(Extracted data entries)
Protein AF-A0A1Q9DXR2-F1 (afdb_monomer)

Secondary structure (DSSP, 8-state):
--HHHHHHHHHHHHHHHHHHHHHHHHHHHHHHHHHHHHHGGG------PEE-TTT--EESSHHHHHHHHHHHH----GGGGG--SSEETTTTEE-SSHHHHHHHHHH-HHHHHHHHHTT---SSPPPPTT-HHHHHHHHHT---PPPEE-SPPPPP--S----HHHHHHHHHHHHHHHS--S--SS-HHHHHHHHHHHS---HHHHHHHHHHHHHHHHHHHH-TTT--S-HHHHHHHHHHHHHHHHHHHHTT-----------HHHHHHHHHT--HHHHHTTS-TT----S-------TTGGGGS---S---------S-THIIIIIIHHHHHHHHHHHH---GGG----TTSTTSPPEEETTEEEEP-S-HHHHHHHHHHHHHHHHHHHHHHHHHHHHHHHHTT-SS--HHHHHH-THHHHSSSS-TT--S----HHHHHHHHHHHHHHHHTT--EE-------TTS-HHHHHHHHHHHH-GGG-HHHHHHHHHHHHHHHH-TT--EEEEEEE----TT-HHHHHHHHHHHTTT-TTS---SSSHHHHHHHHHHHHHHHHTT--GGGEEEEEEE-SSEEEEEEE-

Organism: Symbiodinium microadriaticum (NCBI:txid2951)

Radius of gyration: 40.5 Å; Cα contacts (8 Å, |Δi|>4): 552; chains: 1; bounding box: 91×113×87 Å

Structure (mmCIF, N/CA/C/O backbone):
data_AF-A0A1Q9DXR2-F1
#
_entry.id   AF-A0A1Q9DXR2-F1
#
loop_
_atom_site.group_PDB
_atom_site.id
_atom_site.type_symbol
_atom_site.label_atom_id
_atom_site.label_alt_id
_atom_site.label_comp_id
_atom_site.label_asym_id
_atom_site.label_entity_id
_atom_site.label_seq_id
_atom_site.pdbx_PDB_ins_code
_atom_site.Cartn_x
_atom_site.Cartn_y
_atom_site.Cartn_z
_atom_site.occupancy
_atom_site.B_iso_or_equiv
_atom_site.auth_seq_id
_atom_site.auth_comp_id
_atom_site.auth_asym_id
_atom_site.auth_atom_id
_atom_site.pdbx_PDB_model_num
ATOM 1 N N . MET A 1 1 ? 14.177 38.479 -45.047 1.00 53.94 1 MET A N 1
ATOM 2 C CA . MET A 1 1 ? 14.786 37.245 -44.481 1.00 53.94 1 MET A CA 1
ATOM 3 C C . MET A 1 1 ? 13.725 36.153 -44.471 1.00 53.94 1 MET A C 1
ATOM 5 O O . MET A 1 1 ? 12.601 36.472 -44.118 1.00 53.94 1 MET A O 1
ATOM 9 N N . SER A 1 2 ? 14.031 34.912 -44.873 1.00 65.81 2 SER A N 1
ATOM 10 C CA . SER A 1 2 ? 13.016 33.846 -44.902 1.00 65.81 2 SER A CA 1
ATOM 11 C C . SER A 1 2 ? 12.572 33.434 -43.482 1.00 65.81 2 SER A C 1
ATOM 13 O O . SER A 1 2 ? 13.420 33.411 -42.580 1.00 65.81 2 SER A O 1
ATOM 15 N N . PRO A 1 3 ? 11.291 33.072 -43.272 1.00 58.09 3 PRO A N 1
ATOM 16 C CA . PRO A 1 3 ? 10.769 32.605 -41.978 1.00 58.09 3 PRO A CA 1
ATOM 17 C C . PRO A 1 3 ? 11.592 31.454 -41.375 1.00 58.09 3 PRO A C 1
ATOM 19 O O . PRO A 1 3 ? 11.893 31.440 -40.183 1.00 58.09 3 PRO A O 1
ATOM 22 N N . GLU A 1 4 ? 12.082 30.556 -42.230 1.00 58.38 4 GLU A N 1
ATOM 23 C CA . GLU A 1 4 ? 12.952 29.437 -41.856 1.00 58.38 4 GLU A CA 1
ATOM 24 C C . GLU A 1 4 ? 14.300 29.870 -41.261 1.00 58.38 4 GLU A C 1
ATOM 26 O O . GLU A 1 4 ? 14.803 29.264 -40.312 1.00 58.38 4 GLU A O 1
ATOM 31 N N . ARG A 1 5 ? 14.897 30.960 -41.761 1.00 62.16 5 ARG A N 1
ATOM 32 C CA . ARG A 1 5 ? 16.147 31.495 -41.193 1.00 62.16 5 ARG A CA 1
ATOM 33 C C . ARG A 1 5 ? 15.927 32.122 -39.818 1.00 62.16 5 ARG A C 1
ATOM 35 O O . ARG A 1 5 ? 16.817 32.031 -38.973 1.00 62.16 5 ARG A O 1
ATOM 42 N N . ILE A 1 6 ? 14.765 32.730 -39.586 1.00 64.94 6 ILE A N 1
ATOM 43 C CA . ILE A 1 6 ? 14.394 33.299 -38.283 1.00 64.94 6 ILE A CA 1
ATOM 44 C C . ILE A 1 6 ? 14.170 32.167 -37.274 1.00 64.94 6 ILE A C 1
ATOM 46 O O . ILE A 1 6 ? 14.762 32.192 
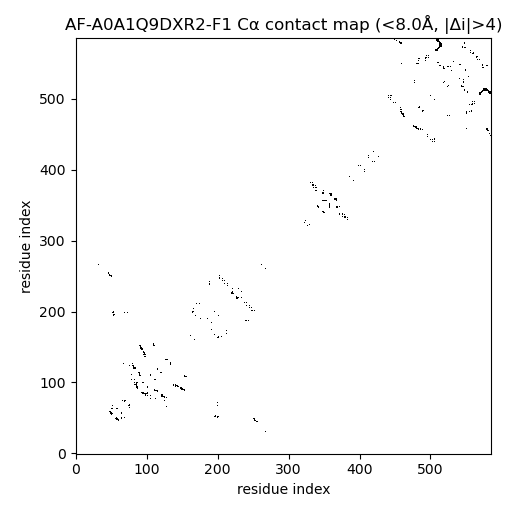-36.197 1.00 64.94 6 ILE A O 1
ATOM 50 N N . LYS A 1 7 ? 13.429 31.119 -37.660 1.00 61.62 7 LYS A N 1
ATOM 51 C CA . LYS A 1 7 ? 13.176 29.936 -36.823 1.00 61.62 7 LYS A CA 1
ATOM 52 C C . LYS A 1 7 ? 14.467 29.211 -36.428 1.00 61.62 7 LYS A C 1
ATOM 54 O O . LYS A 1 7 ? 14.656 28.882 -35.259 1.00 61.62 7 LYS A O 1
ATOM 59 N N . ARG A 1 8 ? 15.406 29.028 -37.367 1.00 64.38 8 ARG A N 1
ATOM 60 C CA . ARG A 1 8 ? 16.724 28.432 -37.071 1.00 64.38 8 ARG A CA 1
ATOM 61 C C . ARG A 1 8 ? 17.565 29.285 -36.124 1.00 64.38 8 ARG A C 1
ATOM 63 O O . ARG A 1 8 ? 18.188 28.736 -35.222 1.00 64.38 8 ARG A O 1
ATOM 70 N N . ARG A 1 9 ? 17.578 30.611 -36.302 1.00 71.44 9 ARG A N 1
ATOM 71 C CA . ARG A 1 9 ? 18.300 31.523 -35.396 1.00 71.44 9 ARG A CA 1
ATOM 72 C C . ARG A 1 9 ? 17.690 31.535 -33.997 1.00 71.44 9 ARG A C 1
ATOM 74 O O . ARG A 1 9 ? 18.440 31.483 -33.032 1.00 71.44 9 ARG A O 1
ATOM 81 N N . ALA A 1 10 ? 16.362 31.540 -33.891 1.00 64.12 10 ALA A N 1
ATOM 82 C CA . ALA A 1 10 ? 15.665 31.459 -32.610 1.00 64.12 10 ALA A CA 1
ATOM 83 C C . ALA A 1 10 ? 15.968 30.138 -31.890 1.00 64.12 10 ALA A C 1
ATOM 85 O O . ALA A 1 10 ? 16.327 30.155 -30.719 1.00 64.12 10 ALA A O 1
ATOM 86 N N . ARG A 1 11 ? 15.924 29.002 -32.603 1.00 65.19 11 ARG A N 1
ATOM 87 C CA . ARG A 1 11 ? 16.277 27.689 -32.041 1.00 65.19 11 ARG A CA 1
ATOM 88 C C . ARG A 1 11 ? 17.730 27.633 -31.571 1.00 65.19 11 ARG A C 1
ATOM 90 O O . ARG A 1 11 ? 17.991 27.128 -30.488 1.00 65.19 11 ARG A O 1
ATOM 97 N N . LYS A 1 12 ? 18.665 28.173 -32.361 1.00 71.62 12 LYS A N 1
ATOM 98 C CA . LYS A 1 12 ? 20.085 28.233 -31.991 1.00 71.62 12 LYS A CA 1
ATOM 99 C C . LYS A 1 12 ? 20.302 29.084 -30.735 1.00 71.62 12 LYS A C 1
ATOM 101 O O . LYS A 1 12 ? 20.956 28.620 -29.813 1.00 71.62 12 LYS A O 1
ATOM 106 N N . ARG A 1 13 ? 19.693 30.271 -30.673 1.00 71.50 13 ARG A N 1
ATOM 107 C CA . ARG A 1 13 ? 19.777 31.155 -29.504 1.00 71.50 13 ARG A CA 1
ATOM 108 C C . ARG A 1 13 ? 19.166 30.514 -28.256 1.00 71.50 13 ARG A C 1
ATOM 110 O O . ARG A 1 13 ? 19.785 30.541 -27.207 1.00 71.50 13 ARG A O 1
ATOM 117 N N . HIS A 1 14 ? 18.012 29.857 -28.385 1.00 68.25 14 HIS A N 1
ATOM 118 C CA . HIS A 1 14 ? 17.411 29.109 -27.278 1.00 68.25 14 HIS A CA 1
ATOM 119 C C . HIS A 1 14 ? 18.287 27.958 -26.791 1.00 68.25 14 HIS A C 1
ATOM 121 O O . HIS A 1 14 ? 18.373 27.738 -25.589 1.00 68.25 14 HIS A O 1
ATOM 127 N N . GLN A 1 15 ? 18.967 27.257 -27.700 1.00 69.56 15 GLN A N 1
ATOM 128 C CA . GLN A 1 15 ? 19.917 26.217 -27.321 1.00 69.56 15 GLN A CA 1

Exercise instructions:
Please restate, word for word, the lines of the entries that run from the first line through the one holding "ATOM 22 N N", and add nothing.

Task result:
Protein AF-A0A1Q9DXR2-F1 (afdb_monomer)

Secondary structure (DSSP, 8-state):
--HHHHHHHHHHHHHHHHHHHHHHHHHHHHHHHHHHHHHGGG------PEE-TTT--EESSHHHHHHHHHHHH----GGGGG--SSEETTTTEE-SSHHHHHHHHHH-HHHHHHHHHTT---SSPPPPTT-HHHHHHHHHT---PPPEE-SPPPPP--S----HHHHHHHHHHHHHHHS--S--SS-HHHHHHHHHHHS---HHHHHHHHHHHHHHHHHHHH-TTT--S-HHHHHHHHHHHHHHHHHHHHTT-----------HHHHHHHHHT--HHHHHTTS-TT----S-------TTGGGGS---S---------S-THIIIIIIHHHHHHHHHHHH---GGG----TTSTTSPPEEETTEEEEP-S-HHHHHHHHHHHHHHHHHHHHHHHHHHHHHHHHTT-SS--HHHHHH-THHHHSSSS-TT--S----HHHHHHHHHHHHHHHHTT--EE-------TTS-HHHHHHHHHHHH-GGG-HHHHHHHHHHHHHHHH-TT--EEEEEEE----TT-HHHHHHHHHHHTTT-TTS---SSSHHHHHHHHHHHHHHHHTT--GGGEEEEEEE-SSEEEEEEE-

Organism: Symbiodinium microadriaticum (NCBI:txid2951)

Radius of gyration: 40.5 Å; Cα contacts (8 Å, |Δi|>4): 552; chains: 1; bounding box: 91×113×87 Å

Structure (mmCIF, N/CA/C/O backbone):
data_AF-A0A1Q9DXR2-F1
#
_entry.id   AF-A0A1Q9DXR2-F1
#
loop_
_atom_site.group_PDB
_atom_site.id
_atom_site.type_symbol
_atom_site.label_atom_id
_atom_site.label_alt_id
_atom_site.label_comp_id
_atom_site.label_asym_id
_atom_site.label_entity_id
_atom_site.label_seq_id
_atom_site.pdbx_PDB_ins_code
_atom_site.Cartn_x
_atom_site.Cartn_y
_atom_site.Cartn_z
_atom_site.occupancy
_atom_site.B_iso_or_equiv
_atom_site.auth_seq_id
_atom_site.auth_comp_id
_atom_site.auth_asym_id
_atom_site.auth_atom_id
_atom_site.pdbx_PDB_model_num
ATOM 1 N N . MET A 1 1 ? 14.177 38.479 -45.047 1.00 53.94 1 MET A N 1
ATOM 2 C CA . MET A 1 1 ? 14.786 37.245 -44.481 1.00 53.94 1 MET A CA 1
ATOM 3 C C . MET A 1 1 ? 13.725 36.153 -44.471 1.00 53.94 1 MET A C 1
ATOM 5 O O . MET A 1 1 ? 12.601 36.472 -44.118 1.00 53.94 1 MET A O 1
ATOM 9 N N . SER A 1 2 ? 14.031 34.912 -44.873 1.00 65.81 2 SER A N 1
ATOM 10 C CA . SER A 1 2 ? 13.016 33.846 -44.902 1.00 65.81 2 SER A CA 1
ATOM 11 C C . SER A 1 2 ? 12.572 33.434 -43.482 1.00 65.81 2 SER A C 1
ATOM 13 O O . SER A 1 2 ? 13.420 33.411 -42.580 1.00 65.81 2 SER A O 1
ATOM 15 N N . PRO A 1 3 ? 11.291 33.072 -43.272 1.00 58.09 3 PRO A N 1
ATOM 16 C CA . PRO A 1 3 ? 10.769 32.605 -41.978 1.00 58.09 3 PRO A CA 1
ATOM 17 C C . PRO A 1 3 ? 11.592 31.454 -41.375 1.00 58.09 3 PRO A C 1
ATOM 19 O O . PRO A 1 3 ? 11.893 31.440 -40.183 1.00 58.09 3 PRO A O 1
ATOM 22 N N . GLU A 1 4 ? 12.082 30.556 -42.230 1.00 58.38 4 GLU A N 1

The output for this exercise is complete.